Mixed ionic-electronic conductivity is a defining feature of hybrid perovskites, and its understanding is key to open new frontiers in the design and optimization of perovskite based optoelectronics. [1] Progress in this direction relies on the development of appropriate experimental methods able to probe mixed conduction in these materials, and of models that can provide an accessible, yet accurate, interpretation of device function.

In this contribution, we present a systematic approach to the investigation of mixed conduction in methylammonium lead iodide (MAPI) thin films based on horizontal device structures. [2] The results highlight the importance of interfacial charging in the long time scale polarization behavior of MAPI devices close to equilibrium. Such polarization behavior is consistent with the dynamics of electric field screening in MAPI devices probed with non-destructive spectroscopic and optoelectronic methods. [3] Next, we address the interpretation of perovskite solar cells’ electrical response under light and/or voltage bias, a long-standing question in the field. We propose an equivalent circuit model that can describe the impedance of mixed conducting perovskite devices under bias, based on the previously introduced concept of ionic-to-electronic current amplification. [5] We demonstrate the analytical accuracy of the proposed model, by comparing results obtained with drift-diffusion simulations. [6] Based on the description of the ionic and electronic charge carrier dynamics, our analysis of calculated impedance spectra allows the clarification of several anomalous experimental observations. These include inductive behavior and multiple low frequency impedance features reported for perovskite solar cells. [7] Our study contributes to enabling the use of impedance spectroscopy as a routine characterization technique in perovskite photovoltaics.

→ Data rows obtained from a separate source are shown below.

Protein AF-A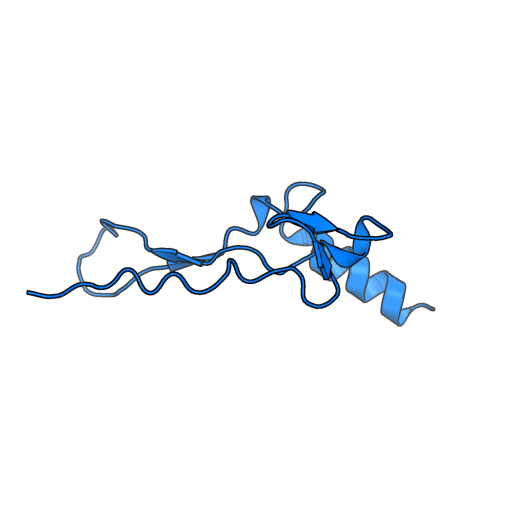0A3E0KBC2-F1 (afdb_monomer)

pLDDT: mean 82.84, std 16.63, range [39.25, 97.81]

Radius of gyration: 15.81 Å; Cα contacts (8 Å, |Δi|>4): 81; chains: 1; bounding box: 37×31×43 Å

Solvent-accessible surface area (backbone atoms only — not comparable to full-atom values): 5009 Å² total; per-residue (Å²): 140,75,94,83,75,78,81,63,72,76,61,54,23,92,73,43,49,78,56,96,91,37,81,48,64,97,51,76,73,42,50,48,56,39,52,55,77,43,76,52,92,78,62,87,84,80,81,73,93,49,70,44,72,42,36,57,72,22,89,91,48,35,64,58,56,58,55,55,50,53,58,50,67,74,70,110

Structure (mmCIF, N/CA/C/O backbone):
data_AF-A0A3E0KBC2-F1
#
_entry.id   AF-A0A3E0KBC2-F1
#
loop_
_atom_site.group_PDB
_atom_site.id
_atom_site.type_symbol
_atom_site.label_atom_id
_atom_site.label_alt_id
_atom_site.label_comp_id
_atom_site.label_asym_id
_atom_site.label_entity_id
_atom_site.label_seq_id
_atom_site.pdbx_PDB_ins_code
_atom_site.Cartn_x
_atom_site.Cartn_y
_atom_site.Cartn_z
_atom_site.occupancy
_atom_site.B_iso_or_equiv
_atom_site.auth_seq_id
_atom_site.auth_comp_id
_atom_site.auth_asym_id
_atom_site.auth_atom_id
_atom_site.pdbx_PDB_model_num
ATOM 1 N N . MET A 1 1 ? -21.642 -11.962 24.756 1.00 39.25 1 MET A N 1
ATOM 2 C CA . MET A 1 1 ? -22.113 -11.679 23.382 1.00 39.25 1 MET A CA 1
ATOM 3 C C . MET A 1 1 ? -21.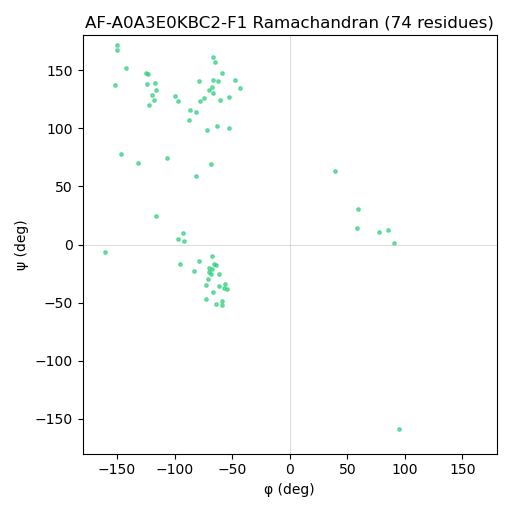109 -10.715 22.771 1.00 39.25 1 MET A C 1
ATOM 5 O O . MET A 1 1 ? -20.929 -9.663 23.349 1.00 39.25 1 MET A O 1
ATOM 9 N N . SER A 1 2 ? -20.340 -10.966 21.725 1.00 40.44 2 SER A N 1
ATOM 10 C CA . SER A 1 2 ? -20.092 -12.095 20.834 1.00 40.44 2 SER A CA 1
ATOM 11 C C . SER A 1 2 ? -18.634 -11.894 20.381 1.00 40.44 2 SER A C 1
ATOM 13 O O . SER A 1 2 ? -18.208 -10.757 20.179 1.00 40.44 2 SER A O 1
ATOM 15 N N . ARG A 1 3 ? -17.845 -12.970 20.337 1.00 48.00 3 ARG A N 1
ATOM 16 C CA . ARG A 1 3 ? -16.414 -12.940 20.014 1.00 48.00 3 ARG A CA 1
ATOM 17 C C . ARG A 1 3 ? -16.239 -12.651 18.520 1.00 48.00 3 ARG A C 1
ATOM 19 O O . ARG A 1 3 ? -16.315 -13.572 17.723 1.00 48.00 3 ARG A O 1
ATOM 26 N N . VAL A 1 4 ? -15.967 -11.402 18.159 1.00 48.75 4 VAL A N 1
ATOM 27 C CA . VAL A 1 4 ? -15.436 -11.022 16.839 1.00 48.75 4 VAL A CA 1
ATOM 28 C C . VAL A 1 4 ? -13.972 -10.639 17.005 1.00 48.75 4 VAL A C 1
ATOM 30 O O . VAL A 1 4 ? -13.615 -9.473 17.049 1.00 48.75 4 VAL A O 1
ATOM 33 N N . ASN A 1 5 ? -13.128 -11.647 17.183 1.00 44.34 5 ASN A N 1
ATOM 34 C CA . ASN A 1 5 ? -11.723 -11.563 16.800 1.00 44.34 5 ASN A CA 1
ATOM 35 C C . ASN A 1 5 ? -11.450 -12.839 16.018 1.00 44.34 5 ASN A C 1
ATOM 37 O O . ASN A 1 5 ? -10.817 -13.779 16.497 1.00 44.34 5 ASN A O 1
ATOM 41 N N . GLU A 1 6 ? -12.030 -12.889 14.823 1.00 46.12 6 GLU A N 1
ATOM 42 C CA . GLU A 1 6 ? -11.544 -13.778 13.786 1.00 46.12 6 GLU A CA 1
ATOM 43 C C . GLU A 1 6 ? -10.128 -13.305 13.486 1.00 46.12 6 GLU A C 1
ATOM 45 O O . GLU A 1 6 ? -9.911 -12.260 12.878 1.00 46.12 6 GLU A O 1
ATOM 50 N N . HIS A 1 7 ? -9.158 -14.038 14.022 1.00 43.56 7 HIS A N 1
ATOM 51 C CA . HIS A 1 7 ? -7.753 -13.902 13.693 1.00 43.56 7 HIS A CA 1
ATOM 52 C C . HIS A 1 7 ? -7.579 -14.393 12.250 1.00 43.56 7 HIS A C 1
ATOM 54 O O . HIS A 1 7 ? -7.056 -15.476 11.998 1.00 43.56 7 HIS A O 1
ATOM 60 N N . THR A 1 8 ? -8.112 -13.632 11.294 1.00 48.00 8 THR A N 1
ATOM 61 C CA . THR A 1 8 ? -7.726 -13.753 9.896 1.00 48.00 8 THR A CA 1
ATOM 62 C C . THR A 1 8 ? -6.237 -13.451 9.876 1.00 48.00 8 THR A C 1
ATOM 64 O O . THR A 1 8 ? -5.802 -12.429 10.413 1.00 48.00 8 THR A O 1
ATOM 67 N N . ALA A 1 9 ? -5.442 -14.380 9.338 1.00 49.81 9 ALA A N 1
ATOM 68 C CA . ALA A 1 9 ? -4.028 -14.142 9.084 1.00 49.81 9 ALA A CA 1
ATOM 69 C C . ALA A 1 9 ? -3.883 -12.733 8.484 1.00 49.81 9 ALA A C 1
ATOM 71 O O . ALA A 1 9 ? -4.717 -12.376 7.641 1.00 49.81 9 ALA A O 1
ATOM 72 N N . PRO A 1 10 ? -2.915 -11.908 8.935 1.00 54.97 10 PRO A N 1
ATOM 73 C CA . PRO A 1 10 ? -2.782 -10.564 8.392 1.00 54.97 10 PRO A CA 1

We conclude by providing an outlook on possible strategies to address the defect chemical quasi-equilibrium of halide perovskites under light. By combining models describing their equilibrium defect chemistry [8] [9] with the relevant description of their optoelectronic properties, we are able to comment on the effect of light and halogen partial pressure on the steady-state defect concentrations. The results highlight the potential of controlling defect chemistry for the optimization of solar energy conversion devices based on mixed conductors.